In August 2007 it was announced National Express Group had been awarded the franchise, operating under the name of National Express East Coast. However in July 2009 it said it would not be able to financially support its East Coast franchise beyond the end of 2009 when it returned to publics hands.
The three shortlisted bidders for the 393 mile route between London and Edinburgh are:
:: East Coast Trains Ltd (First Group plc)
:: Keolis/Eurostar East Coast Limited (Keolis (UK) Limited and Eurostar International Limited)
:: Inter City Railways Limited (Stagecoach Transport Holdings Limited and Virgin Holdings Limited)
Source – Newcastle Evening Chronicle, 04 Aug 2014
Rail unions have launched a legal battle with the Coalition Government over the sale of the East Coast Main Line.
They claim the planned “re-privatisation” of the service before the next general election in 2015 is being rushed through and that ministers have “cut corners”.
The rail unions Aslef and the TSSA said their members’ jobs and conditions, as well as the interests of passengers and taxpayers, were being threatened by a lack of consultation.
They are seeking a judicial review over the matter and are also challenging extensions to the Thameslink and Great Northern franchises.
Aslef general secretary Mick Whelan said: “It is imperative that we raise the genuine concerns of all stakeholders but, especially, the employees before this is rushed through. We cannot, in good conscience, allow the mistakes of the past to happen again.”
The East Coast Main Line franchise, which runs from Edinburgh, through the North East to London, has been in Government hands since November 2009 when the then franchise holders National Express gave it up, saying it could not afford to run it any more.

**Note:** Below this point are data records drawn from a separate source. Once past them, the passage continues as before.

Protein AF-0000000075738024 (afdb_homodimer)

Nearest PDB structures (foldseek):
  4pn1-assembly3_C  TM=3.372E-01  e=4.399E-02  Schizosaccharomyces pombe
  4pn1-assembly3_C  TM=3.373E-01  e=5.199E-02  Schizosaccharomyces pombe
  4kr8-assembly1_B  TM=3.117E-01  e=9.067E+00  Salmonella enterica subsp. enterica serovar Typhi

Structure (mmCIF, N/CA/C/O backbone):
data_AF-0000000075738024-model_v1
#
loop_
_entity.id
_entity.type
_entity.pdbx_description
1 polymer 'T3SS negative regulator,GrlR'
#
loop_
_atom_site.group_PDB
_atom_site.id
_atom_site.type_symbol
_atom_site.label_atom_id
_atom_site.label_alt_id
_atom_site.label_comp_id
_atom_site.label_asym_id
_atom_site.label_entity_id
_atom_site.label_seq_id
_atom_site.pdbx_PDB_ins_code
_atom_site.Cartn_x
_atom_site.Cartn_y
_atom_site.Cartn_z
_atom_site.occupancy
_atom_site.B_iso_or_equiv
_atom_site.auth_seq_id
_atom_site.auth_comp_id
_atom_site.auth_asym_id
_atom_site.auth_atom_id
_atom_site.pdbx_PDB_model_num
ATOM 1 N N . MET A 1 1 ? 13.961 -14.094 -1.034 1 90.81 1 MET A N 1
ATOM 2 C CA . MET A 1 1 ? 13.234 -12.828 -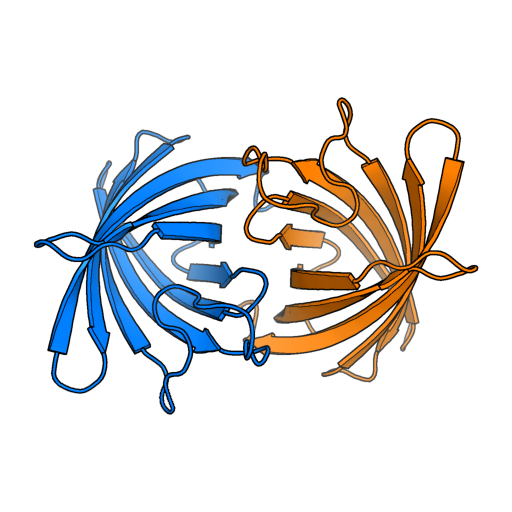1.097 1 90.81 1 MET A CA 1
ATOM 3 C C . MET A 1 1 ? 13.711 -11.875 -0.005 1 90.81 1 MET A C 1
ATOM 5 O O . MET A 1 1 ? 13.742 -12.234 1.172 1 90.81 1 MET A O 1
ATOM 9 N N . ARG A 1 2 ? 14.133 -10.695 -0.405 1 95 2 ARG A N 1
ATOM 10 C CA . ARG A 1 2 ? 14.609 -9.656 0.508 1 95 2 ARG A CA 1
ATOM 11 C C . ARG A 1 2 ? 13.445 -8.992 1.228 1 95 2 ARG A C 1
ATOM 13 O O . ARG A 1 2 ? 12.43 -8.664 0.608 1 95 2 ARG A O 1
ATOM 20 N N . ASN A 1 3 ? 13.602 -8.828 2.59 1 97.25 3 ASN A N 1
ATOM 21 C CA . ASN A 1 3 ? 12.617 -8.016 3.291 1 97.25 3 ASN A CA 1
ATOM 22 C C . ASN A 1 3 ? 12.508 -6.617 2.68 1 97.25 3 ASN A C 1
ATOM 24 O O . ASN A 1 3 ? 13.516 -5.992 2.361 1 97.25 3 ASN A O 1
ATOM 28 N N . GLY A 1 4 ? 11.297 -6.148 2.469 1 98.12 4 GLY A N 1
ATOM 29 C CA . GLY A 1 4 ? 11.148 -4.809 1.924 1 98.12 4 GLY A CA 1
ATOM 30 C C . GLY A 1 4 ? 9.766 -4.551 1.346 1 98.12 4 GLY A C 1
ATOM 31 O O . GLY A 1 4 ? 8.93 -5.449 1.309 1 98.12 4 GLY A O 1
ATOM 32 N N . LEU A 1 5 ? 9.547 -3.273 1.022 1 98.88 5 LEU A N 1
ATOM 33 C CA . LEU A 1 5 ? 8.375 -2.84 0.266 1 98.88 5 LEU A CA 1
ATOM 34 C C . LEU A 1 5 ? 8.578 -3.072 -1.228 1 98.88 5 LEU A C 1
ATOM 36 O O . LEU A 1 5 ? 9.656 -2.791 -1.765 1 98.88 5 LEU A O 1
ATOM 40 N N . TYR A 1 6 ? 7.555 -3.605 -1.841 1 98.88 6 TYR A N 1
ATOM 41 C CA . TYR A 1 6 ? 7.586 -3.895 -3.27 1 98.88 6 TYR A CA 1
ATOM 42 C C . TYR A 1 6 ? 6.41 -3.238 -3.984 1 98.88 6 TYR A C 1
ATOM 44 O O . TYR A 1 6 ? 5.312 -3.139 -3.428 1 98.88 6 TYR A O 1
ATOM 52 N N . SER A 1 7 ? 6.668 -2.793 -5.23 1 98.88 7 SER A N 1
ATOM 53 C CA . SER A 1 7 ? 5.523 -2.654 -6.125 1 98.88 7 SER A CA 1
ATOM 54 C C . SER A 1 7 ? 5.051 -4.012 -6.633 1 98.88 7 SER A C 1
ATOM 56 O O . SER A 1 7 ? 5.863 -4.914 -6.852 1 98.88 7 SER A O 1
ATOM 58 N N . ILE A 1 8 ? 3.799 -4.164 -6.777 1 98.81 8 ILE A N 1
ATOM 59 C CA . ILE A 1 8 ? 3.219 -5.371 -7.352 1 98.81 8 ILE A CA 1
ATOM 60 C C . ILE A 1 8 ? 2.357 -5.008 -8.562 1 98.81 8 ILE A C 1
ATOM 62 O O . ILE A 1 8 ? 1.562 -4.066 -8.5 1 98.81 8 ILE A O 1
ATOM 66 N N . HIS A 1 9 ? 2.529 -5.699 -9.625 1 98.5 9 HIS A N 1
ATOM 67 C CA . HIS A 1 9 ? 1.77 -5.566 -10.867 1 98.5 9 HIS A CA 1
ATOM 68 C C . HIS A 1 9 ? 1.161 -6.898 -11.281 1 98.5 9 HIS A C 1
ATOM 70 O O . HIS A 1 9 ? 1.884 -7.871 -11.516 1 98.5 9 HIS A O 1
ATOM 76 N N . VAL A 1 10 ? -0.166 -6.883 -11.445 1 97.56 10 VAL A N 1
ATOM 77 C CA . VAL A 1 10 ? -0.905 -8.125 -11.633 1 97.56 10 VAL A CA 1
ATOM 78 C C . VAL A 1 10 ? -1.597 -8.117 -12.992 1 97.56 10 VAL A C 1
ATOM 80 O O . VAL A 1 10 ? -2.201 -7.117 -13.383 1 97.56 10 VAL A O 1
ATOM 83 N N . ASP A 1 11 ? -1.495 -9.234 -13.648 1 96.19 11 ASP A N 1
ATOM 84 C CA . ASP A 1 11 ? -2.25 -9.523 -14.867 1 96.19 11 ASP A CA 1
ATOM 85 C C . ASP A 1 11 ? -3.09 -10.789 -14.703 1 96.19 11 ASP A C 1
ATOM 87 O O . ASP A 1 11 ? -2.564 -11.852 -14.359 1 96.19 11 ASP A O 1
ATOM 91 N N . LEU A 1 12 ? -4.398 -10.586 -14.969 1 93.12 12 LEU A N 1
ATOM 92 C CA . LEU A 1 12 ? -5.207 -11.797 -15.039 1 93.12 12 LEU A CA 1
ATOM 93 C C . LEU A 1 12 ? -4.871 -12.609 -16.281 1 93.12 12 LEU A C 1
ATOM 95 O O . LEU A 1 12 ? -4.57 -12.047 -17.328 1 93.12 12 LEU A O 1
ATOM 99 N N . LEU A 1 13 ? -5.016 -13.867 -15.93 1 89.88 13 LEU A N 1
ATOM 100 C CA . LEU A 1 13 ? -4.73 -14.789 -17.031 1 89.88 13 LEU A CA 1
ATOM 101 C C . LEU A 1 13 ? -6.016 -15.406 -17.562 1 89.88 13 LEU A C 1
ATOM 103 O O . LEU A 1 13 ? -7.105 -15.125 -17.062 1 89.88 13 LEU A O 1
ATOM 107 N N . ASP A 1 14 ? -5.922 -16.344 -18.484 1 78.69 14 ASP A N 1
ATOM 108 C CA . ASP A 1 14 ? -6.945 -17.25 -19 1 78.69 14 ASP A CA 1
ATOM 109 C C . ASP A 1 14 ? -8.039 -16.484 -19.734 1 78.69 14 ASP A C 1
ATOM 111 O O . ASP A 1 14 ? -9.227 -16.766 -19.562 1 78.69 14 ASP A O 1
ATOM 115 N N . GLY A 1 15 ? -7.785 -15.5 -20.469 1 74.56 15 GLY A N 1
ATOM 116 C CA . GLY A 1 15 ? -8.727 -14.836 -21.344 1 74.56 15 GLY A CA 1
ATOM 117 C C . GLY A 1 15 ? -9.438 -13.664 -20.688 1 74.56 15 GLY A C 1
ATOM 118 O O . GLY A 1 15 ? -10.273 -13.008 -21.312 1 74.56 15 GLY A O 1
ATOM 119 N N . ARG A 1 16 ? -9.195 -13.656 -19.516 1 72.62 16 ARG A N 1
ATOM 120 C CA . ARG A 1 16 ? -9.773 -12.492 -18.844 1 72.62 16 ARG A CA 1
ATOM 121 C C . ARG A 1 16 ? -8.828 -11.297 -18.922 1 72.62 16 ARG A C 1
ATOM 123 O O . ARG A 1 16 ? -7.605 -11.469 -19 1 72.62 16 ARG A O 1
ATOM 130 N N . SER A 1 17 ? -9.57 -10.141 -19.094 1 79 17 SER A N 1
ATOM 131 C CA . SER A 1 17 ? -8.781 -8.914 -19.078 1 79 17 SER A CA 1
ATOM 132 C C . SER A 1 17 ? -8.836 -8.242 -17.719 1 79 17 SER A C 1
ATOM 134 O O . SER A 1 17 ? -9.891 -8.203 -17.078 1 79 17 SER A O 1
ATOM 136 N N . GLY A 1 18 ? -7.727 -8.055 -17.078 1 88.5 18 GLY A N 1
ATOM 137 C CA . GLY A 1 18 ? -7.641 -7.293 -15.836 1 88.5 18 GLY A CA 1
ATOM 138 C C . GLY A 1 18 ? -6.215 -7.078 -15.367 1 88.5 18 GLY A C 1
ATOM 139 O O . GLY A 1 18 ? -5.367 -7.961 -15.516 1 88.5 18 GLY A O 1
ATOM 140 N N . LYS A 1 19 ? -6.051 -5.883 -15.062 1 92.44 19 LYS A N 1
ATOM 141 C CA . LYS A 1 19 ? -4.746 -5.516 -14.523 1 92.44 19 LYS A CA 1
ATOM 142 C C . LYS A 1 19 ? -4.891 -4.723 -13.227 1 92.44 19 LYS A C 1
ATOM 144 O O . LYS A 1 19 ? -5.914 -4.078 -13 1 92.44 19 LYS A O 1
ATOM 149 N N . GLY A 1 20 ? -3.943 -4.887 -12.422 1 94.81 20 GLY A N 1
ATOM 150 C CA . GLY A 1 20 ? -3.885 -4.105 -11.203 1 94.81 20 GLY A CA 1
ATOM 151 C C . GLY A 1 20 ? -2.469 -3.889 -10.695 1 94.81 20 GLY A C 1
ATOM 152 O O . GLY A 1 20 ? -1.539 -4.57 -11.133 1 94.81 20 GLY A O 1
ATOM 153 N N . SER A 1 21 ? -2.355 -2.887 -9.891 1 97.62 21 SER A N 1
ATOM 154 C CA . SER A 1 21 ? -1.078 -2.602 -9.242 1 97.62 21 SER A CA 1
ATOM 155 C C . SER A 1 21 ? -1.279 -2.119 -7.812 1 97.62 21 SER A C 1
ATOM 157 O O . SER A 1 21 ? -2.381 -1.714 -7.438 1 97.62 21 SER A O 1
ATOM 159 N N . GLY A 1 22 ? -0.266 -2.223 -7.031 1 98.69 22 GLY A N 1
ATOM 160 C CA . GLY A 1 22 ? -0.226 -1.802 -5.641 1 98.69 22 GLY A CA 1
ATOM 161 C C . GLY A 1 22 ? 1.149 -1.935 -5.016 1 98.69 22 GLY A C 1
ATOM 162 O O . GLY A 1 22 ? 2.162 -1.908 -5.719 1 98.69 22 GLY A O 1
ATOM 163 N N . VAL A 1 23 ? 1.14 -1.965 -3.68 1 98.94 23 VAL A N 1
ATOM 164 C CA . VAL A 1 23 ? 2.367 -2.213 -2.93 1 98.94 23 VAL A CA 1
ATOM 165 C C . VAL A 1 23 ? 2.156 -3.377 -1.965 1 98.94 23 VAL A C 1
ATOM 167 O O . VAL A 1 23 ? 1.033 -3.633 -1.524 1 98.94 23 VAL A O 1
ATOM 170 N N . ALA A 1 24 ? 3.217 -4.027 -1.655 1 98.81 24 ALA A N 1
ATOM 171 C CA . ALA A 1 24 ? 3.217 -5.133 -0.702 1 98.81 24 ALA A CA 1
ATOM 172 C C . ALA A 1 24 ? 4.523 -5.176 0.088 1 98.81 24 ALA A C 1
ATOM 174 O O . ALA A 1 24 ? 5.609 -5.078 -0.489 1 98.81 24 ALA A O 1
ATOM 175 N N . LEU A 1 25 ? 4.406 -5.293 1.343 1 98.69 25 LEU A N 1
ATOM 176 C CA . LEU A 1 25 ? 5.543 -5.52 2.23 1 98.69 25 LEU A CA 1
ATOM 177 C C . LEU A 1 25 ? 5.766 -7.008 2.461 1 98.69 25 LEU A C 1
ATOM 179 O O . LEU A 1 25 ? 4.84 -7.727 2.854 1 98.69 25 LEU A O 1
ATOM 183 N N . PHE A 1 26 ? 6.926 -7.449 2.125 1 98.06 26 PHE A N 1
ATOM 184 C CA . PHE A 1 26 ? 7.395 -8.766 2.525 1 98.06 26 PHE A CA 1
ATOM 185 C C . PHE A 1 26 ? 8.398 -8.664 3.664 1 98.06 26 PHE A C 1
ATOM 187 O O . PHE A 1 26 ? 9.469 -8.062 3.504 1 98.06 26 PHE A O 1
ATOM 194 N N . ARG A 1 27 ? 8.031 -9.234 4.762 1 97.81 27 ARG A N 1
ATOM 195 C CA . ARG A 1 27 ? 8.914 -9.125 5.918 1 97.81 27 ARG A CA 1
ATOM 196 C C . ARG A 1 27 ? 8.734 -10.305 6.863 1 97.81 27 ARG A C 1
ATOM 198 O O . ARG A 1 27 ? 7.676 -10.469 7.465 1 97.81 27 ARG A O 1
ATOM 205 N N . ASP A 1 28 ? 9.781 -11.055 6.992 1 96.94 28 ASP A N 1
ATOM 206 C CA . ASP A 1 28 ? 9.852 -12.141 7.965 1 96.94 28 ASP A CA 1
ATOM 207 C C . ASP A 1 28 ? 8.633 -13.055 7.863 1 96.94 28 ASP A C 1
ATOM 209 O O . ASP A 1 28 ? 8 -13.367 8.875 1 96.94 28 ASP A O 1
ATOM 213 N N . GLY A 1 29 ? 8.25 -13.375 6.715 1 97.69 29 GLY A N 1
ATOM 214 C CA . GLY A 1 29 ? 7.203 -14.359 6.48 1 97.69 29 GLY A CA 1
ATOM 215 C C . GLY A 1 29 ? 5.812 -13.75 6.449 1 97.69 29 GLY A C 1
ATOM 216 O O . GLY A 1 29 ? 4.82 -14.469 6.309 1 97.69 29 GLY A O 1
ATOM 217 N N . LYS A 1 30 ? 5.742 -12.438 6.59 1 98.19 30 LYS A N 1
ATOM 218 C CA . LYS A 1 30 ? 4.453 -11.758 6.574 1 98.19 30 LYS A CA 1
ATOM 219 C C . LYS A 1 30 ? 4.309 -10.883 5.328 1 98.19 30 LYS A C 1
ATOM 221 O O . LYS A 1 30 ? 5.293 -10.312 4.848 1 98.19 30 LYS A O 1
ATOM 226 N N . ILE A 1 31 ? 3.088 -10.797 4.852 1 98.62 31 ILE A N 1
ATOM 227 C CA . ILE A 1 31 ? 2.744 -9.938 3.727 1 98.62 31 ILE A CA 1
ATOM 228 C C . ILE A 1 31 ? 1.688 -8.922 4.156 1 98.62 31 ILE A C 1
ATOM 230 O O . ILE A 1 31 ? 0.66 -9.297 4.73 1 98.62 31 ILE A O 1
ATOM 234 N N . LEU A 1 32 ? 1.924 -7.703 4.012 1 98.88 32 LEU A N 1
ATOM 235 C CA . LEU A 1 32 ? 0.964 -6.617 4.176 1 98.88 32 LEU A CA 1
ATOM 236 C C . LEU A 1 32 ? 1.02 -5.656 2.992 1 98.88 32 LEU A C 1
ATOM 238 O O . LEU A 1 32 ? 2.092 -5.422 2.428 1 98.88 32 LEU A O 1
ATOM 242 N N . GLY A 1 33 ? -0.077 -5.055 2.631 1 98.81 33 GLY A N 1
ATOM 243 C CA . GLY A 1 33 ? -0.059 -4.043 1.586 1 98.81 33 GLY A CA 1
ATOM 244 C C . GLY A 1 33 ? -1.44 -3.701 1.062 1 98.81 33 GLY A C 1
ATOM 245 O O . GLY A 1 33 ? -2.434 -3.842 1.779 1 98.81 33 GLY A O 1
ATOM 246 N N . GLY A 1 34 ? -1.385 -3.152 -0.109 1 98.81 34 GLY A N 1
ATOM 247 C CA . GLY A 1 34 ? -2.652 -2.781 -0.717 1 98.81 34 GLY A CA 1
ATOM 248 C C . GLY A 1 34 ? -2.508 -1.725 -1.797 1 98.81 34 GLY A C 1
ATOM 249 O O . GLY A 1 34 ? -1.43 -1.56 -2.371 1 98.81 34 GLY A O 1
ATOM 250 N N . ASP A 1 35 ? -3.635 -1.192 -2.133 1 98.62 35 ASP A N 1
ATOM 251 C CA . ASP A 1 35 ? -3.764 -0.081 -3.07 1 98.62 35 ASP A CA 1
ATOM 252 C C . ASP A 1 35 ? -4.848 0.896 -2.617 1 98.62 35 ASP A C 1
ATOM 254 O O . ASP A 1 35 ? -5.117 1.02 -1.421 1 98.62 35 ASP A O 1
ATOM 258 N N . ALA A 1 36 ? -5.395 1.601 -3.562 1 97.94 36 ALA A N 1
ATOM 259 C CA . ALA A 1 36 ? -6.355 2.652 -3.236 1 97.94 36 ALA A CA 1
ATOM 260 C C . ALA A 1 36 ? -7.656 2.061 -2.701 1 97.94 36 ALA A C 1
ATOM 262 O O . ALA A 1 36 ? -8.43 2.746 -2.027 1 97.94 36 ALA A O 1
ATOM 263 N N . TYR A 1 37 ? -7.895 0.739 -2.941 1 98.31 37 TYR A N 1
ATOM 264 C CA . TYR A 1 37 ? -9.219 0.193 -2.652 1 98.31 37 TYR A CA 1
ATOM 265 C C . TYR A 1 37 ? -9.109 -1.09 -1.837 1 98.31 37 TYR A C 1
ATOM 267 O O . TYR A 1 37 ? -10.047 -1.458 -1.123 1 98.31 37 TYR A O 1
ATOM 275 N N . LEU A 1 38 ? -8.023 -1.782 -1.97 1 98.5 38 LEU A N 1
ATOM 276 C CA . LEU A 1 38 ? -7.867 -3.115 -1.397 1 98.5 38 LEU A CA 1
ATOM 277 C C . LEU A 1 38 ? -6.676 -3.162 -0.447 1 98.5 38 LEU A C 1
ATOM 279 O O . LEU A 1 38 ? -5.734 -2.377 -0.587 1 98.5 38 LEU A O 1
ATOM 283 N N . TYR A 1 39 ? -6.73 -4.09 0.52 1 98.75 39 TYR A N 1
ATOM 284 C CA . TYR A 1 39 ? -5.547 -4.418 1.311 1 98.75 39 TYR A CA 1
ATOM 285 C C . TYR A 1 39 ? -5.344 -5.926 1.387 1 98.75 39 TYR A C 1
ATOM 287 O O . TYR A 1 39 ? -6.297 -6.695 1.23 1 98.75 39 TYR A O 1
ATOM 295 N N . TYR A 1 40 ? -4.125 -6.258 1.562 1 98.44 40 TYR A N 1
ATOM 296 C CA . TYR A 1 40 ? -3.635 -7.633 1.596 1 98.44 40 TYR A CA 1
ATOM 297 C C . TYR A 1 40 ? -3.078 -7.98 2.971 1 98.44 40 TYR A C 1
ATOM 299 O O . TYR A 1 40 ? -2.312 -7.207 3.551 1 98.44 40 TYR A O 1
ATOM 307 N N . VAL A 1 41 ? -3.393 -9.102 3.488 1 98.81 41 VAL A N 1
ATOM 308 C CA . VAL A 1 41 ? -2.791 -9.656 4.699 1 98.81 41 VAL A CA 1
ATOM 309 C C . VAL A 1 41 ? -2.51 -11.141 4.508 1 98.81 41 VAL A C 1
ATOM 311 O O . VAL A 1 41 ? -3.406 -11.906 4.145 1 98.81 41 VAL A O 1
ATOM 314 N N . GLY A 1 42 ? -1.258 -11.5 4.727 1 98.69 42 GLY A N 1
ATOM 315 C CA . GLY A 1 42 ? -0.971 -12.914 4.57 1 98.69 42 GLY A CA 1
ATOM 316 C C . GLY A 1 42 ? 0.414 -13.305 5.055 1 98.69 42 GLY A C 1
ATOM 317 O O . GLY A 1 42 ? 0.999 -12.609 5.891 1 98.69 42 GLY A O 1
ATOM 318 N N . SER A 1 43 ? 0.841 -14.469 4.602 1 98.81 43 SER A N 1
ATOM 319 C CA . SER A 1 43 ? 2.143 -15.016 4.98 1 98.81 43 SER A CA 1
ATOM 320 C C . SER A 1 43 ? 2.818 -15.703 3.799 1 98.81 43 SER A C 1
ATOM 322 O O . SER A 1 43 ? 2.182 -15.953 2.773 1 98.81 43 SER A O 1
ATOM 324 N N . TYR A 1 44 ? 4.129 -15.891 3.955 1 98.56 44 TYR A N 1
ATOM 325 C CA . TYR A 1 44 ? 4.902 -16.594 2.936 1 98.56 44 TYR A CA 1
ATOM 326 C C . TYR A 1 44 ? 6.062 -17.359 3.562 1 98.56 44 TYR A C 1
ATOM 328 O O . TYR A 1 44 ? 6.473 -17.062 4.688 1 98.56 44 TYR A O 1
ATOM 336 N N . VAL A 1 45 ? 6.523 -18.328 2.895 1 98.69 45 VAL A N 1
ATOM 337 C CA . VAL A 1 45 ? 7.738 -19.062 3.23 1 98.69 45 VAL A CA 1
ATOM 338 C C . VAL A 1 45 ? 8.695 -19.031 2.041 1 98.69 45 VAL A C 1
ATOM 340 O O . VAL A 1 45 ? 8.266 -19.094 0.887 1 98.69 45 VAL A O 1
ATOM 343 N N . VAL A 1 46 ? 9.938 -18.969 2.389 1 97.75 46 VAL A N 1
ATOM 344 C CA . VAL A 1 46 ? 10.969 -18.906 1.357 1 97.75 46 VAL A CA 1
ATOM 345 C C . VAL A 1 46 ? 11.797 -20.188 1.376 1 97.75 46 VAL A C 1
ATOM 347 O O . VAL A 1 46 ? 12.133 -20.703 2.445 1 97.75 46 VAL A O 1
ATOM 350 N N . SER A 1 47 ? 12 -20.688 0.271 1 97.5 47 SER A N 1
ATOM 351 C CA . SER A 1 47 ? 12.914 -21.812 0.05 1 97.5 47 SER A CA 1
ATOM 352 C C . SER A 1 47 ? 13.883 -21.516 -1.091 1 97.5 47 SER A C 1
ATOM 354 O O . SER A 1 47 ? 13.547 -21.719 -2.26 1 97.5 47 SER A O 1
ATOM 356 N N . GLY A 1 48 ? 15.141 -21.156 -0.702 1 96.31 48 GLY A N 1
ATOM 357 C CA . GLY A 1 48 ? 16.047 -20.703 -1.737 1 96.31 48 GLY A CA 1
ATOM 358 C C . GLY A 1 48 ? 15.547 -19.469 -2.471 1 96.31 48 GLY A C 1
ATOM 359 O O . GLY A 1 48 ? 15.211 -18.469 -1.845 1 96.31 48 GLY A O 1
ATOM 360 N N . ASP A 1 49 ? 15.406 -19.609 -3.816 1 97 49 ASP A N 1
ATOM 361 C CA . ASP A 1 49 ? 14.945 -18.484 -4.637 1 97 49 ASP A CA 1
ATOM 362 C C . ASP A 1 49 ? 13.438 -18.531 -4.84 1 97 49 ASP A C 1
ATOM 364 O O . ASP A 1 49 ? 12.859 -17.641 -5.469 1 97 49 ASP A O 1
ATOM 368 N N . SER A 1 50 ? 12.836 -19.5 -4.266 1 98.19 50 SER A N 1
ATOM 369 C CA . SER A 1 50 ? 11.391 -19.672 -4.426 1 98.19 50 SER A CA 1
ATOM 370 C C . SER A 1 50 ? 10.648 -19.234 -3.166 1 98.19 50 SER A C 1
ATOM 372 O O . SER A 1 50 ? 11.227 -19.188 -2.08 1 98.19 50 SER A O 1
ATOM 374 N N . PHE A 1 51 ? 9.398 -18.922 -3.387 1 98.31 51 PHE A N 1
ATOM 375 C CA . PHE A 1 51 ? 8.539 -18.656 -2.238 1 98.31 51 PHE A CA 1
ATOM 376 C C . PHE A 1 51 ? 7.102 -19.078 -2.527 1 98.31 51 PHE A C 1
ATOM 378 O O . PHE A 1 51 ? 6.703 -19.172 -3.689 1 98.31 51 PHE A O 1
ATOM 385 N N . LYS A 1 52 ? 6.402 -19.344 -1.536 1 98.69 52 LYS A N 1
ATOM 386 C CA . LYS A 1 52 ? 4.973 -19.641 -1.542 1 98.69 52 LYS A CA 1
ATOM 387 C C . LYS A 1 52 ? 4.25 -18.891 -0.428 1 98.69 52 LYS A C 1
ATOM 389 O O . LYS A 1 52 ? 4.801 -18.688 0.656 1 98.69 52 LYS A O 1
ATOM 394 N N . GLY A 1 53 ? 3.064 -18.5 -0.75 1 98.44 53 GLY A N 1
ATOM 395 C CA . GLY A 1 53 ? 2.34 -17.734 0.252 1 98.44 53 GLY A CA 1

Before that, from 1996 to December 2007, it had been run by Great North Eastern Railway before it had the franchise taken away due to poor financial management.
It has been run for the Government since 2009 by Directly Operated Railways, which last year returned more than £200m to taxpayers as a result of its stewardship of the line.
In January the Government published a shortlist of three bids to run it as part of plans for the rail route’s re-privatisation. The bidders were FirstGroup, a joint bid from Eurostar and French firm Keolis, and another from Virgin and Stagecoach.
RMT acting general secretary Mick Cash said: “After the scandal of this Government robbing the British taxpayer of a billion pounds in the scramble to privatise the Royal Mail it is shocking that they are engaging in the same tactics to try and hand the East Coast Main Line back to their friends in big business.
“The British public have a right to openness and transparency when it comes to the ideologically-driven attempt to sell off Britain’s most successful rail-route to the speculators and chancers after two previous private sector failures on the same line.”
TSSA leader Manuel Cortes said: “The coalition knows only too well that rail franchising is not fit for purpose. Rail workers are at a loss to understand why the Government insists on going forward with a broken system which threatens the interests of passengers and taxpayers.
“We can only conclude that the ideology which saw Royal Mail flogged off on the cheap continues to thrive.”
A Department for Transport spokeswoman said: “We will vigorously defend this claim and remain committed to the franchising programme.
“As these legal proceedings are ongoing it would not be appropriate to comment further at this stage.”